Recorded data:
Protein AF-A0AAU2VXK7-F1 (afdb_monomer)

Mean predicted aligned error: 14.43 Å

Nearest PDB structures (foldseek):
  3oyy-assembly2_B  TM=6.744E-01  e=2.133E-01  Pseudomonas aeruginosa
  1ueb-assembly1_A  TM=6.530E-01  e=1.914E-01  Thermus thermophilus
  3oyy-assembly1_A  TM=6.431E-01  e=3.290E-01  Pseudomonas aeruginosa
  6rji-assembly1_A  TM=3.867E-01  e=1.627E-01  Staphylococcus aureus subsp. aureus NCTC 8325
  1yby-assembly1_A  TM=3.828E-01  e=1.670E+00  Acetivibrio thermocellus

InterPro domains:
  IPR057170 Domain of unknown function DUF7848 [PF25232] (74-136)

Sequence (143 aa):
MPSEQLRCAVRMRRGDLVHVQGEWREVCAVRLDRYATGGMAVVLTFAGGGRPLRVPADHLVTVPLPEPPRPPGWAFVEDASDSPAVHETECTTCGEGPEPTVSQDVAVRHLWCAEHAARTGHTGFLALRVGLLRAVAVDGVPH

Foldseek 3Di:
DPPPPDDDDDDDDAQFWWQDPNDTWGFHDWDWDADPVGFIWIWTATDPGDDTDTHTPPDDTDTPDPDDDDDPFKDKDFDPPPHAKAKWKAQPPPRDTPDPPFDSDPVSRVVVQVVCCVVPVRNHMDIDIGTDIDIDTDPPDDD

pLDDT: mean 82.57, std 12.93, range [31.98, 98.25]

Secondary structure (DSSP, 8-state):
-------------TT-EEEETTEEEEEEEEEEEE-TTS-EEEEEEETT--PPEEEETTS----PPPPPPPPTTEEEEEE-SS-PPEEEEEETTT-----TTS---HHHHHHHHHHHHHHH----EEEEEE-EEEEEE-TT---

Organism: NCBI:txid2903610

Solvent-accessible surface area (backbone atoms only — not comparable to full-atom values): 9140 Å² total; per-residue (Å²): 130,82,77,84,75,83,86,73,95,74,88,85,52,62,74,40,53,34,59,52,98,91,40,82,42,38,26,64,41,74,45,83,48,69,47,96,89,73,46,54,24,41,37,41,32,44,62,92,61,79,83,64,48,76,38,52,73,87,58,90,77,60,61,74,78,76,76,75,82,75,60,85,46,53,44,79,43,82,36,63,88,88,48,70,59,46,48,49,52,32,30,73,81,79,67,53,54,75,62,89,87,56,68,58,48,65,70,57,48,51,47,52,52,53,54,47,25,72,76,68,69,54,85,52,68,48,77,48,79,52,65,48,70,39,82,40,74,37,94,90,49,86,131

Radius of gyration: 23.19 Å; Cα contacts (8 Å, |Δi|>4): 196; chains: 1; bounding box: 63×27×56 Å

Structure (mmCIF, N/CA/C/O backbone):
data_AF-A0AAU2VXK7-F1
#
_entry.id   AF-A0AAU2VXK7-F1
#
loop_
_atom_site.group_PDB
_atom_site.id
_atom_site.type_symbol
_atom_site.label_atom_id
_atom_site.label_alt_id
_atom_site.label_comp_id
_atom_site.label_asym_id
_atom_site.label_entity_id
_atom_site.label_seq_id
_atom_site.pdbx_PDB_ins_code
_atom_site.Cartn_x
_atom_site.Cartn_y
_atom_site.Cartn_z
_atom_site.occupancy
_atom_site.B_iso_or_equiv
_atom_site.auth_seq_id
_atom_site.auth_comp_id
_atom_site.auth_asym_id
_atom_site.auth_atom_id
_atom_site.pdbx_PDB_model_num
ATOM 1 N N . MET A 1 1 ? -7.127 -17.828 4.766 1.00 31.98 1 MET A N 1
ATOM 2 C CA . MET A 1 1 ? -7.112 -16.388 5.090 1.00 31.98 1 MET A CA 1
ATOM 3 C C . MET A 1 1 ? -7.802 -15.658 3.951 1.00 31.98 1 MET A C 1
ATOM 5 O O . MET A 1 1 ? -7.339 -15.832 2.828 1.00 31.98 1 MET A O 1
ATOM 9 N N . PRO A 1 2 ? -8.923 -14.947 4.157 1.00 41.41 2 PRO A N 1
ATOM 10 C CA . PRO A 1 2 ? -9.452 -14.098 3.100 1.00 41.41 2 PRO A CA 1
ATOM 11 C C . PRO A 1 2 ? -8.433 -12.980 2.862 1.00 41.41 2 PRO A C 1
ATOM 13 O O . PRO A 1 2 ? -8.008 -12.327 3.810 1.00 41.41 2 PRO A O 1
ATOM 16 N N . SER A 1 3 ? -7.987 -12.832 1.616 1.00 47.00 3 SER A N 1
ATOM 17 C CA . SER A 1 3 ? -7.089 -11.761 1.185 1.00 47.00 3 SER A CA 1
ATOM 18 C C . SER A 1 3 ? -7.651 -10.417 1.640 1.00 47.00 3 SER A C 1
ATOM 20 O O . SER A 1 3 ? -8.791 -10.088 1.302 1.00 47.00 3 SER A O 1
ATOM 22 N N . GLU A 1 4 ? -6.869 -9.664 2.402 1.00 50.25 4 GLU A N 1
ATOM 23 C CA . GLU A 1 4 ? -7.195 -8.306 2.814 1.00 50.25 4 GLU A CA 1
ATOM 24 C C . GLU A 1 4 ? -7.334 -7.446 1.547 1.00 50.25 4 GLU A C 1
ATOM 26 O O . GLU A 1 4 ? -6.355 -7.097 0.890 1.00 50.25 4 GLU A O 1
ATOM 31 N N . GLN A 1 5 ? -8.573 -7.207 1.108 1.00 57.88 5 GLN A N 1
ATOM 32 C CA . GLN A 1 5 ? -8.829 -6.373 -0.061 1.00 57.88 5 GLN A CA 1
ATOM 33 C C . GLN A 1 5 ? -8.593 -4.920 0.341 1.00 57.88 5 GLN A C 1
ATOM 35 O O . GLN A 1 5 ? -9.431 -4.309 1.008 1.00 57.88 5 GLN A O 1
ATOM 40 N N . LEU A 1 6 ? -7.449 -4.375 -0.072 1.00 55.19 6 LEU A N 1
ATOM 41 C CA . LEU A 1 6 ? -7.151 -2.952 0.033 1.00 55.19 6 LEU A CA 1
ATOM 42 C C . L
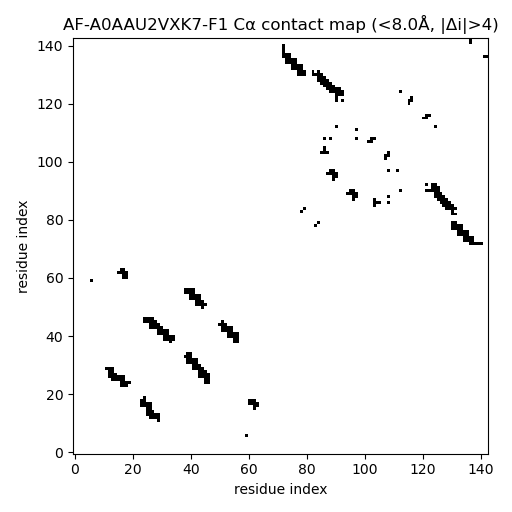EU A 1 6 ? -8.283 -2.152 -0.626 1.00 55.19 6 LEU A C 1
ATOM 44 O O . LEU A 1 6 ? -8.535 -2.266 -1.826 1.00 55.19 6 LEU A O 1
ATOM 48 N N . ARG A 1 7 ? -8.988 -1.351 0.176 1.00 57.66 7 ARG A N 1
ATOM 49 C CA . ARG A 1 7 ? -10.025 -0.436 -0.308 1.00 57.66 7 ARG A CA 1
ATOM 50 C C . ARG A 1 7 ? -9.357 0.871 -0.703 1.00 57.66 7 ARG A C 1
ATOM 52 O O . ARG A 1 7 ? -8.958 1.644 0.161 1.00 57.66 7 ARG A O 1
ATOM 59 N N . CYS A 1 8 ? -9.251 1.129 -1.998 1.00 56.53 8 CYS A N 1
ATOM 60 C CA . CYS A 1 8 ? -8.763 2.399 -2.521 1.00 56.53 8 CYS A CA 1
ATOM 61 C C . CYS A 1 8 ? -9.778 3.003 -3.497 1.00 56.53 8 CYS A C 1
ATOM 63 O O . CYS A 1 8 ? -10.458 2.298 -4.242 1.00 56.53 8 CYS A O 1
ATOM 65 N N . ALA A 1 9 ? -9.896 4.330 -3.483 1.00 62.69 9 ALA A N 1
ATOM 66 C CA . ALA A 1 9 ? -10.665 5.046 -4.488 1.00 62.69 9 ALA A CA 1
ATOM 67 C C . ALA A 1 9 ? -9.794 5.199 -5.741 1.00 62.69 9 ALA A C 1
ATOM 69 O O . ALA A 1 9 ? -8.842 5.979 -5.748 1.00 62.69 9 ALA A O 1
ATOM 70 N N . VAL A 1 10 ? -10.109 4.451 -6.798 1.00 66.75 10 VAL A N 1
ATOM 71 C CA . VAL A 1 10 ? -9.429 4.556 -8.096 1.00 66.75 10 VAL A CA 1
ATOM 72 C C . VAL A 1 10 ? -10.334 5.221 -9.125 1.00 66.75 10 VAL A C 1
ATOM 74 O O . VAL A 1 10 ? -11.546 5.006 -9.158 1.00 66.75 10 VAL A O 1
ATOM 77 N N . ARG A 1 11 ? -9.746 6.046 -9.994 1.00 75.81 11 ARG A N 1
ATOM 78 C CA . ARG A 1 11 ? -10.466 6.637 -11.125 1.00 75.81 11 ARG A CA 1
ATOM 79 C C . ARG A 1 11 ? -10.405 5.686 -12.314 1.00 75.81 11 ARG A C 1
ATOM 81 O O . ARG A 1 11 ? -9.360 5.597 -12.943 1.00 75.81 11 ARG A O 1
ATOM 88 N N . MET A 1 12 ? -11.538 5.081 -12.661 1.00 81.94 12 MET A N 1
ATOM 89 C CA . MET A 1 12 ? -11.657 4.252 -13.862 1.00 81.94 12 MET A CA 1
ATOM 90 C C . MET A 1 12 ? -11.768 5.094 -15.141 1.00 81.94 12 MET A C 1
ATOM 92 O O . MET A 1 12 ? -12.442 6.131 -15.167 1.00 81.94 12 MET A O 1
ATOM 96 N N . ARG A 1 13 ? -11.124 4.645 -16.216 1.00 84.19 13 ARG A N 1
ATOM 97 C CA . ARG A 1 13 ? -11.064 5.284 -17.533 1.00 84.19 13 ARG A CA 1
ATOM 98 C C . ARG A 1 13 ? -11.181 4.241 -18.646 1.00 84.19 13 ARG A C 1
ATOM 100 O O . ARG A 1 13 ? -11.111 3.036 -18.430 1.00 84.19 13 ARG A O 1
ATOM 107 N N . ARG A 1 14 ? -11.385 4.729 -19.870 1.00 88.62 14 ARG A N 1
ATOM 108 C CA . ARG A 1 14 ? -11.252 3.908 -21.077 1.00 88.62 14 ARG A CA 1
ATOM 109 C C . ARG A 1 14 ? -9.820 3.359 -21.167 1.00 88.62 14 ARG A C 1
ATOM 111 O O . ARG A 1 14 ? -8.886 4.136 -20.999 1.00 88.62 14 ARG A O 1
ATOM 118 N N . GLY A 1 15 ? -9.684 2.076 -21.493 1.00 87.50 15 GLY A N 1
ATOM 119 C CA . GLY A 1 15 ? -8.422 1.338 -21.577 1.00 87.50 15 GLY A CA 1
ATOM 120 C C . GLY A 1 15 ? -8.073 0.556 -20.307 1.00 87.50 15 GLY A C 1
ATOM 121 O O . GLY A 1 15 ? -7.209 -0.313 -20.358 1.00 87.50 15 GLY A O 1
ATOM 122 N N . ASP A 1 16 ? -8.749 0.815 -19.183 1.00 86.81 16 ASP A N 1
ATOM 123 C CA . ASP A 1 16 ? -8.496 0.077 -17.944 1.00 86.81 16 ASP A CA 1
ATOM 124 C C . ASP A 1 16 ? -8.973 -1.375 -18.066 1.00 86.81 16 ASP A C 1
ATOM 126 O O . ASP A 1 16 ? -10.054 -1.643 -18.594 1.00 86.81 16 ASP A O 1
ATOM 130 N N . LEU A 1 17 ? -8.205 -2.314 -17.516 1.00 87.25 17 LEU A N 1
ATOM 131 C CA . LEU A 1 17 ? -8.620 -3.708 -17.356 1.00 87.25 17 LEU A CA 1
ATOM 132 C C . LEU A 1 17 ? -9.290 -3.889 -15.993 1.00 87.25 17 LEU A C 1
ATOM 134 O O . LEU A 1 17 ? -8.780 -3.412 -14.985 1.00 87.25 17 LEU A O 1
ATOM 138 N N . VAL A 1 18 ? -10.415 -4.601 -15.938 1.00 85.19 18 VAL A N 1
ATOM 139 C CA . VAL A 1 18 ? -11.082 -4.966 -14.676 1.00 85.19 18 VAL A CA 1
ATOM 140 C C . VAL A 1 18 ? -11.496 -6.426 -14.656 1.00 85.19 18 VAL A C 1
ATOM 142 O O . VAL A 1 18 ? -11.830 -6.994 -15.696 1.00 85.19 18 VAL A O 1
ATOM 145 N N . HIS A 1 19 ? -11.475 -7.035 -13.470 1.00 84.50 19 HIS A N 1
ATOM 146 C CA . HIS A 1 19 ? -11.849 -8.434 -13.301 1.00 84.50 19 HIS A CA 1
ATOM 147 C C . HIS A 1 19 ? -13.330 -8.539 -12.945 1.00 84.50 19 HIS A C 1
ATOM 149 O O . HIS A 1 19 ? -13.762 -8.094 -11.881 1.00 84.50 19 HIS A O 1
ATOM 155 N N . VAL A 1 20 ? -14.119 -9.128 -13.839 1.00 80.44 20 VAL A N 1
ATOM 156 C CA . VAL A 1 20 ? -15.573 -9.249 -13.708 1.00 80.44 20 VAL A CA 1
ATOM 157 C C . VAL A 1 20 ? -15.958 -10.698 -13.955 1.00 80.44 20 VAL A C 1
ATOM 159 O O . VAL A 1 20 ? -15.673 -11.238 -15.015 1.00 80.44 20 VAL A O 1
ATOM 162 N N . GLN A 1 21 ? -16.637 -11.322 -12.987 1.00 78.69 21 GLN A N 1
ATOM 163 C CA . GLN A 1 21 ? -17.163 -12.693 -13.112 1.00 78.69 21 GLN A CA 1
ATOM 164 C C . GLN A 1 21 ? -16.113 -13.754 -13.507 1.00 78.69 21 GLN A C 1
ATOM 166 O O . GLN A 1 21 ? -16.452 -14.745 -14.141 1.00 78.69 21 GLN A O 1
ATOM 171 N N . GLY A 1 22 ? -14.850 -13.573 -13.109 1.00 81.75 22 GLY A N 1
ATOM 172 C CA . GLY A 1 22 ? -13.773 -14.519 -13.430 1.00 81.75 22 GLY A CA 1
ATOM 173 C C . GLY A 1 22 ? -13.004 -14.204 -14.714 1.00 81.75 22 GLY A C 1
ATOM 174 O O . GLY A 1 22 ? -12.096 -14.953 -15.059 1.00 81.75 22 GLY A O 1
ATOM 175 N N . GLU A 1 23 ? -13.338 -13.113 -15.410 1.00 85.50 23 GLU A N 1
ATOM 176 C CA . GLU A 1 23 ? -12.669 -12.711 -16.647 1.00 85.50 23 GLU A CA 1
ATOM 177 C C . GLU A 1 23 ? -12.139 -11.276 -16.573 1.00 85.50 23 GLU A C 1
ATOM 179 O O . GLU A 1 23 ? -12.784 -10.368 -16.039 1.00 85.50 23 GLU A O 1
ATOM 184 N N . TRP A 1 24 ? -10.958 -11.058 -17.153 1.00 87.25 24 TRP A N 1
ATOM 185 C CA . TRP A 1 24 ? -10.400 -9.725 -17.365 1.00 87.25 24 TRP A CA 1
ATOM 186 C C . TRP A 1 24 ? -11.032 -9.076 -18.591 1.00 87.25 24 TRP A C 1
ATOM 188 O O . TRP A 1 24 ? -11.027 -9.647 -19.680 1.00 87.25 24 TRP A O 1
ATOM 198 N N . ARG A 1 25 ? -11.572 -7.868 -18.421 1.00 89.44 25 ARG A N 1
ATOM 199 C CA . ARG A 1 25 ? -12.269 -7.136 -19.483 1.00 89.44 25 ARG A CA 1
ATOM 200 C C . ARG A 1 25 ? -11.787 -5.694 -19.550 1.00 89.44 25 ARG A C 1
ATOM 202 O O . ARG A 1 25 ? -11.726 -5.012 -18.529 1.00 89.44 25 ARG A O 1
ATOM 209 N N . GLU A 1 26 ? -11.478 -5.225 -20.754 1.00 91.75 26 GLU A N 1
ATOM 210 C CA . GLU A 1 26 ? -11.057 -3.841 -20.995 1.00 91.75 26 GLU A CA 1
ATOM 211 C C . GLU A 1 26 ? -12.268 -2.907 -21.047 1.00 91.75 26 GLU A C 1
ATOM 213 O O . GLU A 1 26 ? -13.252 -3.180 -21.734 1.00 91.75 26 GLU A O 1
ATOM 218 N N . VAL A 1 27 ? -12.203 -1.783 -20.344 1.00 91.56 27 VAL A N 1
ATOM 219 C CA . VAL A 1 27 ? -13.244 -0.760 -20.293 1.00 91.56 27 VAL A CA 1
ATOM 220 C C . VAL A 1 27 ? -13.152 0.148 -21.519 1.00 91.56 27 VAL A C 1
ATOM 222 O O . VAL A 1 27 ? -12.159 0.825 -21.746 1.00 91.56 27 VAL A O 1
ATOM 225 N N . CYS A 1 28 ? -14.229 0.254 -22.292 1.00 93.31 28 CYS A N 1
ATOM 226 C CA . CYS A 1 28 ? -14.343 1.186 -23.419 1.00 93.31 28 CYS A CA 1
ATOM 227 C C . CYS A 1 28 ? -15.036 2.504 -23.052 1.00 93.31 28 CYS A C 1
ATOM 229 O O . CYS A 1 28 ? -14.758 3.537 -23.668 1.00 93.31 28 CYS A O 1
ATOM 231 N N . ALA A 1 29 ? -15.947 2.464 -22.076 1.00 90.44 29 ALA A N 1
ATOM 232 C CA . ALA A 1 29 ? -16.673 3.627 -21.583 1.00 90.44 29 ALA A CA 1
ATOM 233 C C . ALA A 1 29 ? -17.094 3.438 -20.121 1.00 90.44 29 ALA A C 1
ATOM 235 O O . ALA A 1 29 ? -17.499 2.346 -19.716 1.00 90.44 29 ALA A O 1
ATOM 236 N N . VAL A 1 30 ? -17.044 4.536 -19.366 1.00 90.25 30 VAL A N 1
ATOM 237 C CA . VAL A 1 30 ? -17.512 4.635 -17.980 1.00 90.25 30 VAL A CA 1
ATOM 238 C C . VAL A 1 30 ? -18.559 5.735 -17.921 1.00 90.25 30 VAL A C 1
ATOM 240 O O . VAL A 1 30 ? -18.314 6.847 -18.389 1.00 90.25 30 VAL A O 1
ATOM 243 N N . ARG A 1 31 ? -19.724 5.441 -17.345 1.00 90.31 31 ARG A N 1
ATOM 244 C CA . ARG A 1 31 ? -20.792 6.426 -17.155 1.00 90.31 31 ARG A CA 1
ATOM 245 C C . ARG A 1 31 ? -21.397 6.306 -15.765 1.00 90.31 31 ARG A C 1
ATOM 247 O O . ARG A 1 31 ? -21.569 5.203 -15.261 1.00 90.31 31 ARG A O 1
ATOM 254 N N . LEU A 1 32 ? -21.766 7.441 -15.181 1.00 88.06 32 LEU A N 1
ATOM 255 C CA . LEU A 1 32 ? -22.605 7.483 -13.988 1.00 88.06 32 LEU A CA 1
ATOM 256 C C . LEU A 1 32 ? -24.078 7.437 -14.378 1.00 88.06 32 LEU A C 1
ATOM 258 O O . LEU A 1 32 ? -24.510 8.108 -15.313 1.00 88.06 32 LEU A O 1
ATOM 262 N N . ASP A 1 33 ? -24.840 6.646 -13.647 1.00 88.81 33 ASP A N 1
ATOM 263 C CA . ASP A 1 33 ? -26.268 6.458 -13.848 1.00 88.81 33 ASP A CA 1
ATOM 264 C C . ASP A 1 33 ? -26.967 6.349 -12.489 1.00 88.81 33 ASP A C 1
ATOM 266 O O . ASP A 1 33 ? -26.311 6.277 -11.445 1.00 88.81 33 ASP A O 1
ATOM 270 N N . ARG A 1 34 ? -28.298 6.344 -12.481 1.00 86.62 34 ARG A N 1
ATOM 271 C CA . ARG A 1 34 ? -29.090 6.220 -11.256 1.00 86.62 34 ARG A CA 1
ATOM 272 C C . ARG A 1 34 ? -30.082 5.069 -11.382 1.00 86.62 34 ARG A C 1
ATOM 274 O O . ARG A 1 34 ? -30.773 4.931 -12.389 1.00 86.62 34 ARG A O 1
ATOM 281 N N . TYR A 1 35 ? -30.167 4.237 -10.350 1.00 78.75 35 TYR A N 1
ATOM 282 C CA . TYR A 1 35 ? -31.244 3.263 -10.229 1.00 78.75 35 TYR A CA 1
ATOM 283 C C . TYR A 1 35 ? -32.570 3.989 -10.003 1.00 78.75 35 TYR A C 1
ATOM 285 O O . TYR A 1 35 ? -32.621 5.000 -9.304 1.00 78.75 35 TYR A O 1
ATOM 293 N N . ALA A 1 36 ? -33.663 3.429 -10.523 1.00 81.06 36 ALA A N 1
ATOM 294 C CA . ALA A 1 36 ? -35.006 3.959 -10.277 1.00 81.06 36 ALA A CA 1
ATOM 295 C C . ALA A 1 36 ? -35.345 4.047 -8.772 1.00 81.06 36 ALA A C 1
ATOM 297 O O . ALA A 1 36 ? -36.137 4.887 -8.365 1.00 81.06 36 ALA A O 1
ATOM 298 N N . THR A 1 37 ? -34.699 3.221 -7.943 1.00 79.69 37 THR A N 1
ATOM 299 C CA . THR A 1 37 ? -34.835 3.185 -6.480 1.00 79.69 37 THR A CA 1
ATOM 300 C C . THR A 1 37 ? -34.039 4.268 -5.739 1.00 79.69 37 THR A C 1
ATOM 302 O O . THR A 1 37 ? -34.117 4.337 -4.518 1.00 79.69 37 THR A O 1
ATOM 305 N N . GLY A 1 38 ? -33.278 5.119 -6.440 1.00 73.62 38 GLY A N 1
ATOM 306 C CA . GLY A 1 38 ? -32.596 6.280 -5.849 1.00 73.62 38 GLY A CA 1
ATOM 307 C C . GLY A 1 38 ? -31.096 6.126 -5.555 1.00 73.62 38 GLY A C 1
ATOM 308 O O . GLY A 1 38 ? -30.486 7.082 -5.086 1.00 73.62 38 GLY A O 1
ATOM 309 N N . GLY A 1 39 ? -30.470 4.986 -5.869 1.00 82.50 39 GLY A N 1
ATOM 310 C CA . GLY A 1 39 ? -29.019 4.769 -5.708 1.00 82.50 39 GLY A CA 1
ATOM 311 C C . GLY A 1 39 ? -28.192 5.103 -6.957 1.00 82.50 39 GLY A C 1
ATOM 312 O O . GLY A 1 39 ? -28.686 4.992 -8.079 1.00 82.50 39 GLY A O 1
ATOM 313 N N . MET A 1 40 ? -26.920 5.479 -6.784 1.00 85.56 40 MET A N 1
ATOM 314 C CA . MET A 1 40 ? -25.990 5.707 -7.901 1.00 85.56 40 MET A CA 1
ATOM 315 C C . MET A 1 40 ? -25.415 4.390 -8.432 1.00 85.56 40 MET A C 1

Task brief :: In the data above, which lines have "Pseudomonas"? Report each of them.

Solution below ::
  3oyy-assembly2_B  TM=6.744E-01  e=2.133E-01  Pseudomonas aeruginosa
  3oyy-assembly1_A  TM=6.431E-01  e=3.290E-01  Pseudomonas aeruginosa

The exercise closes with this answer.